* [RECORD EXCERPTS]
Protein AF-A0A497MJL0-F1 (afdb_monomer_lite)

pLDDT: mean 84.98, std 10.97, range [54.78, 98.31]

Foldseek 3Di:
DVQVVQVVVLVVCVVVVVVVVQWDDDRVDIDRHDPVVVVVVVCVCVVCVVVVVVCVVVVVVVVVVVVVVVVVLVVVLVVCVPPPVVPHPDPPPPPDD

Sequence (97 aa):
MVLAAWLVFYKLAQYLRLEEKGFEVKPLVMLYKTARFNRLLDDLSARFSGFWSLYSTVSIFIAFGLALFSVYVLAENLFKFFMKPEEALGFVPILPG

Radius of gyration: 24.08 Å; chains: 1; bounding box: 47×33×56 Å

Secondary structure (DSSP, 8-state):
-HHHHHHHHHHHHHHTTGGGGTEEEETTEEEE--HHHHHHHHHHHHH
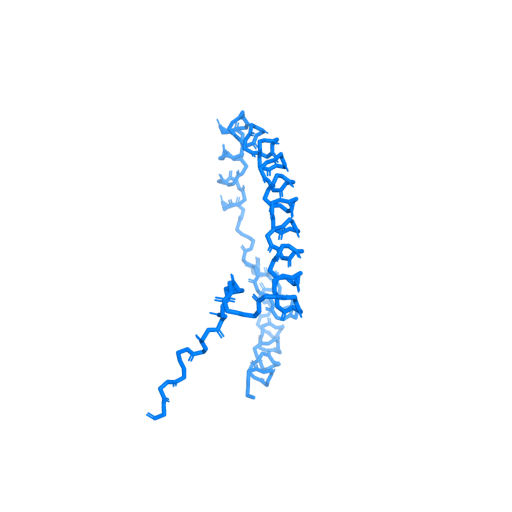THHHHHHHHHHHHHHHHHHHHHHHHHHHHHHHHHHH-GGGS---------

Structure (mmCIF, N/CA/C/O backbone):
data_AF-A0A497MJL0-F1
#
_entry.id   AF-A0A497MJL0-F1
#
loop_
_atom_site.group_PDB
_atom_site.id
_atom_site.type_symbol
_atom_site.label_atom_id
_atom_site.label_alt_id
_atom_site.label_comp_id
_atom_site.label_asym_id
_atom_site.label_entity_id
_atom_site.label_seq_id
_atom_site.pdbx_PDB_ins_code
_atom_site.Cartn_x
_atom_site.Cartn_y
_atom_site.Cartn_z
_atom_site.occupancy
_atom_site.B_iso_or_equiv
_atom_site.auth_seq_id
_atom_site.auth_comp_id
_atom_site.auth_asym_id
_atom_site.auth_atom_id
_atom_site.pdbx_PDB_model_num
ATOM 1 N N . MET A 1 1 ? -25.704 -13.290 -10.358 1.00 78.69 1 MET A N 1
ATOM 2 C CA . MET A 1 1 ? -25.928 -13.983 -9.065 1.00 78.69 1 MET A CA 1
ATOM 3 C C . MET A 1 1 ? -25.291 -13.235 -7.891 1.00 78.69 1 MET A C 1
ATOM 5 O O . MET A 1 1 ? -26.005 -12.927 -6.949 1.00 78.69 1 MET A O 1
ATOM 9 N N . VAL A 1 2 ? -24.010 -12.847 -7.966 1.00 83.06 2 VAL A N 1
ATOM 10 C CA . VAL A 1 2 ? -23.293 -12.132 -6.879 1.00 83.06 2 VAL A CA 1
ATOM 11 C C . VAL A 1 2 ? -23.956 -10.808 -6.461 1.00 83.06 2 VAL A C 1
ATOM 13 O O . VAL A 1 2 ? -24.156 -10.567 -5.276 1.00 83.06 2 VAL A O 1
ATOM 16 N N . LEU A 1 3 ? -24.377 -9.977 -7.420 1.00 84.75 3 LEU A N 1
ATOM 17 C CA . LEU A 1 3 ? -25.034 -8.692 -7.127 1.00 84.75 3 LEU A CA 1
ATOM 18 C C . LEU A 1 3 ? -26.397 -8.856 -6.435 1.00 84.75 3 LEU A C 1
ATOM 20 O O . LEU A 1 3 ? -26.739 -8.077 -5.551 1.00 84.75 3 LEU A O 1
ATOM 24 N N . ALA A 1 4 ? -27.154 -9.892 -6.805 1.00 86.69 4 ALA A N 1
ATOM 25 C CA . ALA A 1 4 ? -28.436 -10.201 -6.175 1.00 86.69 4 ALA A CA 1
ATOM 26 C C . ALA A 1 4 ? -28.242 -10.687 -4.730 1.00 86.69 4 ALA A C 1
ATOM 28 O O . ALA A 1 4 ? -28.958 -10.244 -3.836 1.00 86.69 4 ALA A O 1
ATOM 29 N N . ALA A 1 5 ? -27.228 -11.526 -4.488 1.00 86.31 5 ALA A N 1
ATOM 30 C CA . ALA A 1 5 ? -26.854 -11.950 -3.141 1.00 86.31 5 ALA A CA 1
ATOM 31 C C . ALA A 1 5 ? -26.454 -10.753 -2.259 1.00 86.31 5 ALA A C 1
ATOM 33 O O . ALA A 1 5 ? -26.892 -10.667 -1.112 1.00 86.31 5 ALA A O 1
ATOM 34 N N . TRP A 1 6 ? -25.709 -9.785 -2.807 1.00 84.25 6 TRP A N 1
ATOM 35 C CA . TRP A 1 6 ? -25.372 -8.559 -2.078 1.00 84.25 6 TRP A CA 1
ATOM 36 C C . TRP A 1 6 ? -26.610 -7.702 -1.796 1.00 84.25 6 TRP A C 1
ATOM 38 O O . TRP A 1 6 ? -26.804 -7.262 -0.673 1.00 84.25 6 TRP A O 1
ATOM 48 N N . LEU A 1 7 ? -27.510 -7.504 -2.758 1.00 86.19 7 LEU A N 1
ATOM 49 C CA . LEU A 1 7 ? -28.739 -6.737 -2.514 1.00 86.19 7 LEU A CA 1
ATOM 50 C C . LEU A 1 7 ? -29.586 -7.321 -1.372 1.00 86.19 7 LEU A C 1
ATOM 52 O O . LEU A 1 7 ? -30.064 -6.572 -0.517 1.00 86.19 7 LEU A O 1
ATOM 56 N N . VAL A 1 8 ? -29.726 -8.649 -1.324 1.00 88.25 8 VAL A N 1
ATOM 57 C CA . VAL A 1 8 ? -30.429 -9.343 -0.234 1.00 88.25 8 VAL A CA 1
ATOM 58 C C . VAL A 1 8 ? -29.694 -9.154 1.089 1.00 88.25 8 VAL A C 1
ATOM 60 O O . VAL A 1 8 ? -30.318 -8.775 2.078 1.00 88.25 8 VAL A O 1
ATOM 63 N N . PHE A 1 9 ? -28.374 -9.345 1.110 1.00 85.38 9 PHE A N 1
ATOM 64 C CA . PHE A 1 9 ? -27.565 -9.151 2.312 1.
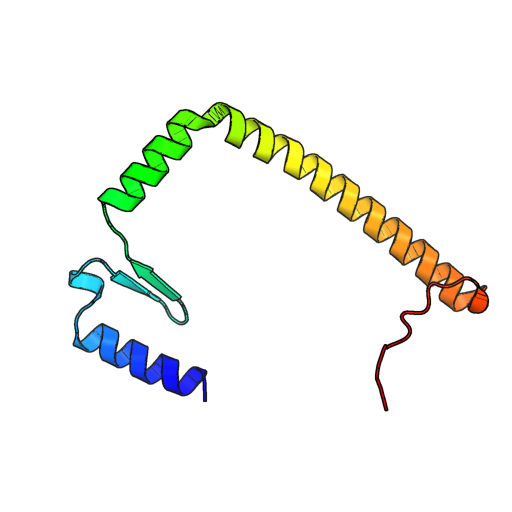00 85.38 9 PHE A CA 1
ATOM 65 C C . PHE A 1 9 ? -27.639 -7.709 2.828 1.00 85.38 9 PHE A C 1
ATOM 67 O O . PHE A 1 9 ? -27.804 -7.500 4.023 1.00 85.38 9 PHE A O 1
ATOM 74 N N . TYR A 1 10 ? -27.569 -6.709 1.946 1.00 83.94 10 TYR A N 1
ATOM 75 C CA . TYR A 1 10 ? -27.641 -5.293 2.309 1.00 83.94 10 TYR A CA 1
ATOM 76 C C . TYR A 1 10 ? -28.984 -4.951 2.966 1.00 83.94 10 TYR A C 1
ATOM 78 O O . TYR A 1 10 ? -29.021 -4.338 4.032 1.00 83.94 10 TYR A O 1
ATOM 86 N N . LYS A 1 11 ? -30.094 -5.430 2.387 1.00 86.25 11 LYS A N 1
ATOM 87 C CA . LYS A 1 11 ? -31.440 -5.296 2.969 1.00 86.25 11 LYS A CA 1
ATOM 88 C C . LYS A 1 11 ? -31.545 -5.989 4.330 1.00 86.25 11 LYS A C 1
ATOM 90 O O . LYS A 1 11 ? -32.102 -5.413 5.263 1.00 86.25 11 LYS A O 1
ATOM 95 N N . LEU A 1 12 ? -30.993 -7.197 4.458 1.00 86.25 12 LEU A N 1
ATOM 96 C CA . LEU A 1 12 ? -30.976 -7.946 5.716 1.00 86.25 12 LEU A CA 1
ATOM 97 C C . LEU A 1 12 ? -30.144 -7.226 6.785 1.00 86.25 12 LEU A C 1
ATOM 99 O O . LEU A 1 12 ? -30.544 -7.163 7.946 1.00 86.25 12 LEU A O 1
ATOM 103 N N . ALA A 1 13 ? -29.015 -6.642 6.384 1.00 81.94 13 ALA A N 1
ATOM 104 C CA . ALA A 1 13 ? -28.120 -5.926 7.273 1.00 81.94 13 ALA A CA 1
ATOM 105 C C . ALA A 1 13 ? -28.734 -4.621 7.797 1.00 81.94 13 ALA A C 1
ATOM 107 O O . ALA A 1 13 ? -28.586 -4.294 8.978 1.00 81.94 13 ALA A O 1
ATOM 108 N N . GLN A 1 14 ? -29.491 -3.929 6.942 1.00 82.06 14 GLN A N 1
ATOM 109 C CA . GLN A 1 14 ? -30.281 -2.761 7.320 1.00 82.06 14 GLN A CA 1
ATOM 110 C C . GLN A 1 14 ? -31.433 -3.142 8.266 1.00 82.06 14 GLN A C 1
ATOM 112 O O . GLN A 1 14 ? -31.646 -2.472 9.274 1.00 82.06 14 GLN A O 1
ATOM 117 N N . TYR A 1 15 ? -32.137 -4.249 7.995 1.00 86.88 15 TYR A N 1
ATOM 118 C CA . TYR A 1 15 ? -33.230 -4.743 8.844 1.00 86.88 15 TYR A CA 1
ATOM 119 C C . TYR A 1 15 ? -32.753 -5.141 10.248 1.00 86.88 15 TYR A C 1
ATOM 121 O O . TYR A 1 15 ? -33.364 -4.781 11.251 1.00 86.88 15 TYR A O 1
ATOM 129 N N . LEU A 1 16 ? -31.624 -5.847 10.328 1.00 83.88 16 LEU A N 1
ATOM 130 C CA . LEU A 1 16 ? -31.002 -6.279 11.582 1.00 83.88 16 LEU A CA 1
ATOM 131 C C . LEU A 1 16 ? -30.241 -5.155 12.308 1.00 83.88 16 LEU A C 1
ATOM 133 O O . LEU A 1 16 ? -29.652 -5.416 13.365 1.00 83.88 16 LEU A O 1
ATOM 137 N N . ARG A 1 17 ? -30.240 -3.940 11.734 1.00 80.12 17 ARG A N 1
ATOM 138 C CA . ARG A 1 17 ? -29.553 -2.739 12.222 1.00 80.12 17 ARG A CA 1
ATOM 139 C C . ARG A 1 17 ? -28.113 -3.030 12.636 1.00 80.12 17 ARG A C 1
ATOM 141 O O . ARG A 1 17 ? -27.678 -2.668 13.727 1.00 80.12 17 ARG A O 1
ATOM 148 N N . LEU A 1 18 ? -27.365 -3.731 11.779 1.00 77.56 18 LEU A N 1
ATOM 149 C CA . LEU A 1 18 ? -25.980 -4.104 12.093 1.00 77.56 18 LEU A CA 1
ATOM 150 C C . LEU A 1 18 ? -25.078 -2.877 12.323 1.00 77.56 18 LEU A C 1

--

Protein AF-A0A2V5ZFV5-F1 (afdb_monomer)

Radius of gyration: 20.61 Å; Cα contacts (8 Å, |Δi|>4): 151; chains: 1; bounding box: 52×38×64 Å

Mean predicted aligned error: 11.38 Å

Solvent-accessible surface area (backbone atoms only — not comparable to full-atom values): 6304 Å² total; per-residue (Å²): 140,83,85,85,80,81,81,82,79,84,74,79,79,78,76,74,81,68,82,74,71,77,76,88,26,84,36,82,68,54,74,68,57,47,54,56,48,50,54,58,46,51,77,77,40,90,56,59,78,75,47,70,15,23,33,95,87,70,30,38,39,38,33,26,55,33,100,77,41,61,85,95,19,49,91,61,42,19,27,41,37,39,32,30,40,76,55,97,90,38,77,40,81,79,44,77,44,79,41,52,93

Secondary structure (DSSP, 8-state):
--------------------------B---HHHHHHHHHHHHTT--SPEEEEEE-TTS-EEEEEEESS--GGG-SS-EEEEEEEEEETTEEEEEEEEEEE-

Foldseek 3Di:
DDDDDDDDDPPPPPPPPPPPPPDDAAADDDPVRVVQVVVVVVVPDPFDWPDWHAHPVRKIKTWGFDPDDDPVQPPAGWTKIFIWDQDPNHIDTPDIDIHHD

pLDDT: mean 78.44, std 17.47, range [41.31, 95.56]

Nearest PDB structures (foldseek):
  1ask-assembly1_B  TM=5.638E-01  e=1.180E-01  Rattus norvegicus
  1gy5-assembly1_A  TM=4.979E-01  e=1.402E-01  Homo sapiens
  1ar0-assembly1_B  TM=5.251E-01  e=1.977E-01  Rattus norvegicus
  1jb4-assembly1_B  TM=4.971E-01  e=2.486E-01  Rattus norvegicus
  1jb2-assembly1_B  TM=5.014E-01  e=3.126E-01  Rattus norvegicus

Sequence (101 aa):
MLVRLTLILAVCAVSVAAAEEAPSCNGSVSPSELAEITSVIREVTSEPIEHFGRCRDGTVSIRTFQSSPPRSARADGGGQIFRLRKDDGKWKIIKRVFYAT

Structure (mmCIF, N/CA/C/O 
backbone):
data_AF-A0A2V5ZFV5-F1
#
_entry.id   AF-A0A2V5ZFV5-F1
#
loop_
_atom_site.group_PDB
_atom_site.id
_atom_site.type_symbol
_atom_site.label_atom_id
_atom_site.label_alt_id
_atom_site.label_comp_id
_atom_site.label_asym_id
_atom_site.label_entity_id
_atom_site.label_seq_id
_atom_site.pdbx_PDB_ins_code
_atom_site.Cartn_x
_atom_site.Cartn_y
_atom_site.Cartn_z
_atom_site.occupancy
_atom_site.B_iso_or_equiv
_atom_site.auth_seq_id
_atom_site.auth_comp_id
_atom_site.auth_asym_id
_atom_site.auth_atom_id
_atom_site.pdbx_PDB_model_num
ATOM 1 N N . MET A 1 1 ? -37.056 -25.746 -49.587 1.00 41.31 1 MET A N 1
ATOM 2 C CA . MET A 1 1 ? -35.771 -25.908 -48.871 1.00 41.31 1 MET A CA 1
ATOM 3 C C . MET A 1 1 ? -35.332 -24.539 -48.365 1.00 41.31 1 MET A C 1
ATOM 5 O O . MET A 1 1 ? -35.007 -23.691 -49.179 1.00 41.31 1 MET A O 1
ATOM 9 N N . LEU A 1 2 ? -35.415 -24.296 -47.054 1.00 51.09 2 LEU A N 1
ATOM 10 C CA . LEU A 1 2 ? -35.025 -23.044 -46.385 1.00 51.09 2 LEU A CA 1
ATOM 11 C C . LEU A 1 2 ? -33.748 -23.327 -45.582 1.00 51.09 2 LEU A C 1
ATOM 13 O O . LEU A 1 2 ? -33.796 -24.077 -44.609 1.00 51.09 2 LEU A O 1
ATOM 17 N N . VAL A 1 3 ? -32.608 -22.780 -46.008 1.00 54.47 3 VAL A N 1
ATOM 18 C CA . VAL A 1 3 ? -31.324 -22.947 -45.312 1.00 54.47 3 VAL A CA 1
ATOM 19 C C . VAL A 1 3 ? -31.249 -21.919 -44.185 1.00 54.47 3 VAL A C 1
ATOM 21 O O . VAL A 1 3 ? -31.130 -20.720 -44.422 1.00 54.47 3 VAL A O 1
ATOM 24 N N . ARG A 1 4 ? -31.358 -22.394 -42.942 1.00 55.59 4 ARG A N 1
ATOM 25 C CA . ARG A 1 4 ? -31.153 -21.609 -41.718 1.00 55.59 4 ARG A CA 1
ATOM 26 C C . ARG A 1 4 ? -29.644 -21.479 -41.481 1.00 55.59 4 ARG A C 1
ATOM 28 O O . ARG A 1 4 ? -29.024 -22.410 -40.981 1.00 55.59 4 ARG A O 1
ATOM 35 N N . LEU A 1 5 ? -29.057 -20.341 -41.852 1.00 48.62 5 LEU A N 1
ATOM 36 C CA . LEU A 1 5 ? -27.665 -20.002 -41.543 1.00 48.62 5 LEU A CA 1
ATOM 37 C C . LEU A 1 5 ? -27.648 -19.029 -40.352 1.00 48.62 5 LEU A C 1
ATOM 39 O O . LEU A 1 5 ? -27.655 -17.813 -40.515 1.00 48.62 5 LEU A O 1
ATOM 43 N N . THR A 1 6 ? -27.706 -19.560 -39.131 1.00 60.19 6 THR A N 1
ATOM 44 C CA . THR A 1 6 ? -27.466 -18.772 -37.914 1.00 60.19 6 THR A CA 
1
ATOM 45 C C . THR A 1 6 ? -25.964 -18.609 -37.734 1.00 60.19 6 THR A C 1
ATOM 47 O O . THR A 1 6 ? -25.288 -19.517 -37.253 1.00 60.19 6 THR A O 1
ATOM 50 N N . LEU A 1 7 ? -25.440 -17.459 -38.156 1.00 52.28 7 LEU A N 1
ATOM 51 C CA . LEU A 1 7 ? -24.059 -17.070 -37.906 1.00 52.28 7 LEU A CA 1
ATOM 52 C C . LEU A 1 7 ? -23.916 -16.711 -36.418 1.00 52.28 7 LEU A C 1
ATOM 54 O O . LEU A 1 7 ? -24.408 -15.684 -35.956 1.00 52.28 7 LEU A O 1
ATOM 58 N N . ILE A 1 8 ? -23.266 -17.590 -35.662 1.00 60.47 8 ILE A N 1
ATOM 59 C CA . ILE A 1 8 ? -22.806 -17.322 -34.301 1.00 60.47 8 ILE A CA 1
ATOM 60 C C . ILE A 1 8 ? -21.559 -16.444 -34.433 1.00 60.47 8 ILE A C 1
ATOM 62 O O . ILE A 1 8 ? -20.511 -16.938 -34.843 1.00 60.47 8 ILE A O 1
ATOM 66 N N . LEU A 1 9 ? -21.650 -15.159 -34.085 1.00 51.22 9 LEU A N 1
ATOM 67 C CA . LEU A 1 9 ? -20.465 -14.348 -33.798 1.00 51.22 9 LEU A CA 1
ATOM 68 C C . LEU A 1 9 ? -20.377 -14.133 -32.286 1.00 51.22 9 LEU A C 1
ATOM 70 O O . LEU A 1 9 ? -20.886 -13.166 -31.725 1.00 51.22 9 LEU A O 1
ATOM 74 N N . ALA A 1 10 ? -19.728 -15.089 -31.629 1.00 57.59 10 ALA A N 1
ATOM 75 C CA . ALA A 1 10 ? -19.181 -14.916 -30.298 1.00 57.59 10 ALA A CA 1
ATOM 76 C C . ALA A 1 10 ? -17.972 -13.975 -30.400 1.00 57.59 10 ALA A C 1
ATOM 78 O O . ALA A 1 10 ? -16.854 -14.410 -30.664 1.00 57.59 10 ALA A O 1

* [TASK OBJECTIVE] In the data above, which lines lie between the line with "ATOM 59 C CA" and the line with "ATOM 67 C CA", inclusive? Print those lines exactly and nothing else.

* [FINISHED TASK]
ATOM 59 C CA . ILE A 1 8 ? -22.806 -17.322 -34.301 1.00 60.47 8 ILE A CA 1
ATOM 60 C C . ILE A 1 8 ? -21.559 -16.444 -34.433 1.00 60.47 8 ILE A C 1
ATOM 62 O O . ILE A 1 8 ? -20.511 -16.938 -34.843 1.00 60.47 8 ILE A O 1
ATOM 66 N N . LEU A 1 9 ? -21.650 -15.159 -34.085 1.00 51.22 9 LEU A N 1
ATOM 67 C CA . LEU A 1 9 ? -20.465 -14.348 -33.798 1.00 51.22 9 LEU A CA 1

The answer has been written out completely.